Exercise prompt: Return every line from the one with "ATOM 3 C C ." through the one with "ATOM 30 C CA", inclusive, exactly as it appears below.

== Segment start ==

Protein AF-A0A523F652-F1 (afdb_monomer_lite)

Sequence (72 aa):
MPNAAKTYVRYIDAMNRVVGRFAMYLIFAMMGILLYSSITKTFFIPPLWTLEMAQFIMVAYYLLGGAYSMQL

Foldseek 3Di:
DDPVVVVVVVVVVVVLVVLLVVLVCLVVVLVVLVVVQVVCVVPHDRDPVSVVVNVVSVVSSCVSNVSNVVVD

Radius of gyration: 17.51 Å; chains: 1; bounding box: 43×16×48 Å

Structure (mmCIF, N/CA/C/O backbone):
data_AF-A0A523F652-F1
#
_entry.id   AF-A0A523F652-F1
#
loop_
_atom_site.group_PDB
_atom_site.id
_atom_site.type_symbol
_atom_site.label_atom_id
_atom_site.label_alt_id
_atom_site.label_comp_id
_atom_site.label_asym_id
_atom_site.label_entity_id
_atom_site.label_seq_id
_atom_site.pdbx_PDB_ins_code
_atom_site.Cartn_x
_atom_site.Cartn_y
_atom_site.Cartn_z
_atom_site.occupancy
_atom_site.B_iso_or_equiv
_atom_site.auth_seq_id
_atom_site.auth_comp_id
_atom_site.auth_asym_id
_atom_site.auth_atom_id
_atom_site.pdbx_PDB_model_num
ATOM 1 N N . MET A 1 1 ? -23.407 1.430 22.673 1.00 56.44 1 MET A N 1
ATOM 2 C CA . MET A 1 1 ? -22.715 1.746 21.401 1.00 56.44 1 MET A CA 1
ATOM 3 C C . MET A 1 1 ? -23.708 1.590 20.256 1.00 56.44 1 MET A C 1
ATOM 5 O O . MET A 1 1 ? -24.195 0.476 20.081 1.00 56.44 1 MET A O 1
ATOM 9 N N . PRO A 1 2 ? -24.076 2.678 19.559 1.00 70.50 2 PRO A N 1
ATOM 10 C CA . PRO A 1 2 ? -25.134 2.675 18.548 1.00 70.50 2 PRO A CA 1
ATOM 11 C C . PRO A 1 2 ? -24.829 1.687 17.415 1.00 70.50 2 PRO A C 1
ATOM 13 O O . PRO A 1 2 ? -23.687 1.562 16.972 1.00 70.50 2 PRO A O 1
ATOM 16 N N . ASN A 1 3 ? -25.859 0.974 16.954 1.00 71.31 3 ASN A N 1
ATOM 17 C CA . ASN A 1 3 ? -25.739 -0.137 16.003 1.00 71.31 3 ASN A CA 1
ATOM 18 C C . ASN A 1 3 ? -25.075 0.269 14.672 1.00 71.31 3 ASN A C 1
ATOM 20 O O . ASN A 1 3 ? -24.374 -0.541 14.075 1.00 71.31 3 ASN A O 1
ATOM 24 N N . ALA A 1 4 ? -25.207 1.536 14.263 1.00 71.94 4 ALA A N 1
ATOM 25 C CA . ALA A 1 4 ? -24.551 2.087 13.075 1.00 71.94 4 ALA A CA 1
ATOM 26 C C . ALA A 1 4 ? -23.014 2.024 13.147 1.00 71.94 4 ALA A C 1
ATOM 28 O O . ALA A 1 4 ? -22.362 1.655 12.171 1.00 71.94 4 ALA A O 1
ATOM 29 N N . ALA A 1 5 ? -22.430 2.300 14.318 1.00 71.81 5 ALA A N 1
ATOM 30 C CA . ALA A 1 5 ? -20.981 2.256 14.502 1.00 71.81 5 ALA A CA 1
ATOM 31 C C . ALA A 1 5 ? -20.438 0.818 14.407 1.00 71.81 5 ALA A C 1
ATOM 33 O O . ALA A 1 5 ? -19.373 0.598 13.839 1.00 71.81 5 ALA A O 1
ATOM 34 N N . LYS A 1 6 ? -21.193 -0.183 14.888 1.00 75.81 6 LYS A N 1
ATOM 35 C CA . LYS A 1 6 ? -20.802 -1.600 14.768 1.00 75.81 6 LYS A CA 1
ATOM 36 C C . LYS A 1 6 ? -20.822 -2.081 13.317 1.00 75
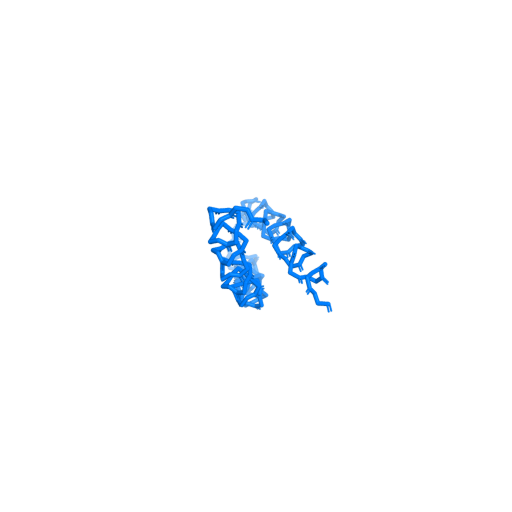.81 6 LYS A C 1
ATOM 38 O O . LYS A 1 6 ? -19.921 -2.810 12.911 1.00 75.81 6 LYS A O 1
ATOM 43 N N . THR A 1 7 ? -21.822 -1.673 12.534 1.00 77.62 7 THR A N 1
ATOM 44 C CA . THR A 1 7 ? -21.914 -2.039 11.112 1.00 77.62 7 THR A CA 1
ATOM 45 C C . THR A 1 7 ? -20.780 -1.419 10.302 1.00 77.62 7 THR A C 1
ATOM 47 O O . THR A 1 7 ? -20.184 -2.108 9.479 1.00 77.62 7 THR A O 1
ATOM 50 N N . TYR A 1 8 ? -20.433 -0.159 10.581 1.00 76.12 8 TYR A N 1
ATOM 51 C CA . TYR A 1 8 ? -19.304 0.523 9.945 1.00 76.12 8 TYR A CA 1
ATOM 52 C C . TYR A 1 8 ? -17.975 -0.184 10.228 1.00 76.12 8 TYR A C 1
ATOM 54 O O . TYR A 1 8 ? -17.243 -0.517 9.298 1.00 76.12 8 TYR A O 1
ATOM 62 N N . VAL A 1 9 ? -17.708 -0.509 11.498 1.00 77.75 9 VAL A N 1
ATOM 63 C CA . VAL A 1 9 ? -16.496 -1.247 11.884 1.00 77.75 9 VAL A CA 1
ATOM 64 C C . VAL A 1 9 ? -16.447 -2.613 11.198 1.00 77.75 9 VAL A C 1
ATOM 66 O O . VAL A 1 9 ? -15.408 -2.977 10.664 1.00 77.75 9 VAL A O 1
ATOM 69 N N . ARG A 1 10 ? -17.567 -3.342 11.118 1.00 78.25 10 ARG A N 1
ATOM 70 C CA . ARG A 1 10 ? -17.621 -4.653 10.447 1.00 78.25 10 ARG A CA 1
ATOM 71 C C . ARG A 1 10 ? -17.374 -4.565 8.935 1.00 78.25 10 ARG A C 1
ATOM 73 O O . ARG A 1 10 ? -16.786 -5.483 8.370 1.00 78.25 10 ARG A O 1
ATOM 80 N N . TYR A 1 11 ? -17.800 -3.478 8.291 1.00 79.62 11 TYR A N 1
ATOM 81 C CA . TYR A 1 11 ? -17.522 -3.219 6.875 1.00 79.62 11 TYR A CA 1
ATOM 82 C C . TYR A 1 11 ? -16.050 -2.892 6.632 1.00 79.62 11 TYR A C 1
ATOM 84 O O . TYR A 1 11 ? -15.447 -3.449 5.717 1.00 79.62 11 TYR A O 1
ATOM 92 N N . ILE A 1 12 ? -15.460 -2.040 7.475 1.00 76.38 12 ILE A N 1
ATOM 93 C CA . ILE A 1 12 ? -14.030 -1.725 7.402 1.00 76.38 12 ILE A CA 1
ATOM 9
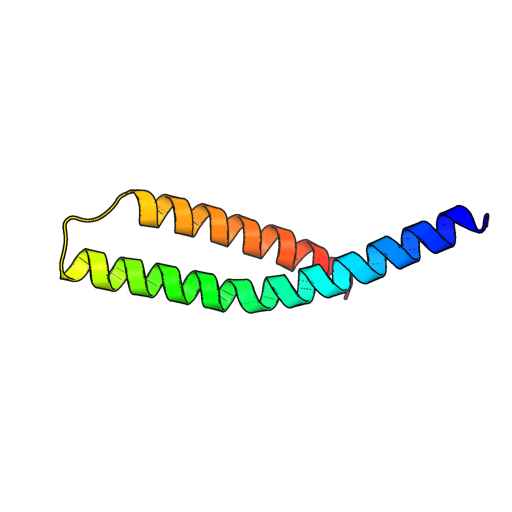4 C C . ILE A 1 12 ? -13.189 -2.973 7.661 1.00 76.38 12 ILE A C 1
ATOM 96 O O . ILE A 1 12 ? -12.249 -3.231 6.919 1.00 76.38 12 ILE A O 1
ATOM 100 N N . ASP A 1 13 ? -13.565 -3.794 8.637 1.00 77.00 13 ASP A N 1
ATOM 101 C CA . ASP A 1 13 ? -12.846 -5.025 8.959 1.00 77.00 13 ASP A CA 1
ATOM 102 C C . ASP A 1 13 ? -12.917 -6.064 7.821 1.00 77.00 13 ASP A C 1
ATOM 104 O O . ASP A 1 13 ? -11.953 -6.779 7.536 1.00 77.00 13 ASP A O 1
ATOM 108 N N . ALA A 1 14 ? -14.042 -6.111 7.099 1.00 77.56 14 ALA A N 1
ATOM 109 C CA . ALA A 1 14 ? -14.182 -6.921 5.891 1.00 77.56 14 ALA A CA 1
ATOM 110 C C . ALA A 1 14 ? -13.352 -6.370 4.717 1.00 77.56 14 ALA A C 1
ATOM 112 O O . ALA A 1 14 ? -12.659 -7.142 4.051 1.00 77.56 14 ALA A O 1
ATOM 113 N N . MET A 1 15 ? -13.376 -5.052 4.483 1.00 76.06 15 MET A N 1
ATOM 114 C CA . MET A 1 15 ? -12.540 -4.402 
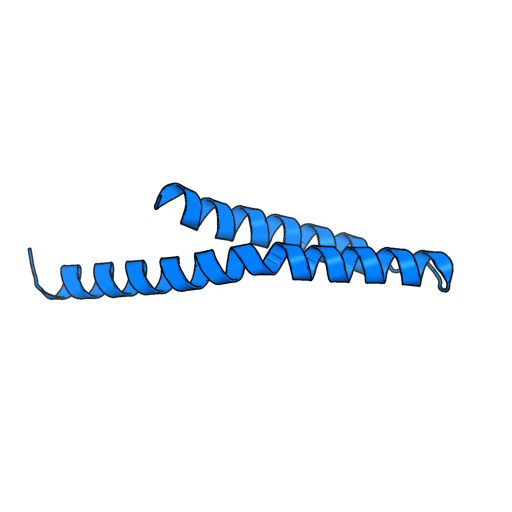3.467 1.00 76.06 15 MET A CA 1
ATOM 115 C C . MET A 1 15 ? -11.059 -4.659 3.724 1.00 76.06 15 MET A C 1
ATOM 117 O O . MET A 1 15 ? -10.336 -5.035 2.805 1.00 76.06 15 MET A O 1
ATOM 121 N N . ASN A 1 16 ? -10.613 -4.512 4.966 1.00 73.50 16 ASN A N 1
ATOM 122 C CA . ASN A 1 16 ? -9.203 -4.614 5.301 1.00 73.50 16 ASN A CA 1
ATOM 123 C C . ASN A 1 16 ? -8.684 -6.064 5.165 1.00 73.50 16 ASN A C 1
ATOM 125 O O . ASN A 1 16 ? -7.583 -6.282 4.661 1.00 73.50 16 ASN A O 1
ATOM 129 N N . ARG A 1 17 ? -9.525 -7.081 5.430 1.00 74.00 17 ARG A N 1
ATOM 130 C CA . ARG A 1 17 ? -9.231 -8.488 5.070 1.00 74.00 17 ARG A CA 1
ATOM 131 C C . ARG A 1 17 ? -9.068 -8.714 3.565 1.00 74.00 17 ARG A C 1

== Segment end ==

Result of the task:
ATOM 3 C C . MET A 1 1 ? -23.708 1.590 20.256 1.00 56.44 1 MET A C 1
ATOM 5 O O . MET A 1 1 ? -24.195 0.476 20.081 1.00 56.44 1 MET A O 1
ATOM 9 N N . PRO A 1 2 ? -24.076 2.678 19.559 1.00 70.50 2 PRO A N 1
ATOM 10 C CA . PRO A 1 2 ? -25.134 2.675 18.548 1.00 70.50 2 PRO A CA 1
ATOM 11 C C . PRO A 1 2 ? -24.829 1.687 17.415 1.00 70.50 2 PRO A C 1
ATOM 13 O O . PRO A 1 2 ? -23.687 1.562 16.972 1.00 70.50 2 PRO A O 1
ATOM 16 N N . ASN A 1 3 ? -25.859 0.974 16.954 1.00 71.31 3 ASN A N 1
ATOM 17 C CA . ASN A 1 3 ? -25.739 -0.137 16.003 1.00 71.31 3 ASN A CA 1
ATOM 18 C C . ASN A 1 3 ? -25.075 0.269 14.672 1.00 71.31 3 ASN A C 1
ATOM 20 O O . ASN A 1 3 ? -24.374 -0.541 14.075 1.00 71.31 3 ASN A O 1
ATOM 24 N N . ALA A 1 4 ? -25.207 1.536 14.263 1.00 71.94 4 ALA A N 1
ATOM 25 C CA . ALA A 1 4 ? -24.551 2.087 13.075 1.00 71.94 4 ALA A CA 1
ATOM 26 C C . ALA A 1 4 ? -23.014 2.024 13.147 1.00 71.94 4 ALA A C 1
ATOM 28 O O . ALA A 1 4 ? -22.362 1.655 12.171 1.00 71.94 4 ALA A O 1
ATOM 29 N N . ALA A 1 5 ? -22.430 2.300 14.318 1.00 71.81 5 ALA A N 1
ATOM 30 C CA . ALA A 1 5 ? -20.981 2.256 14.502 1.00 71.81 5 ALA A CA 1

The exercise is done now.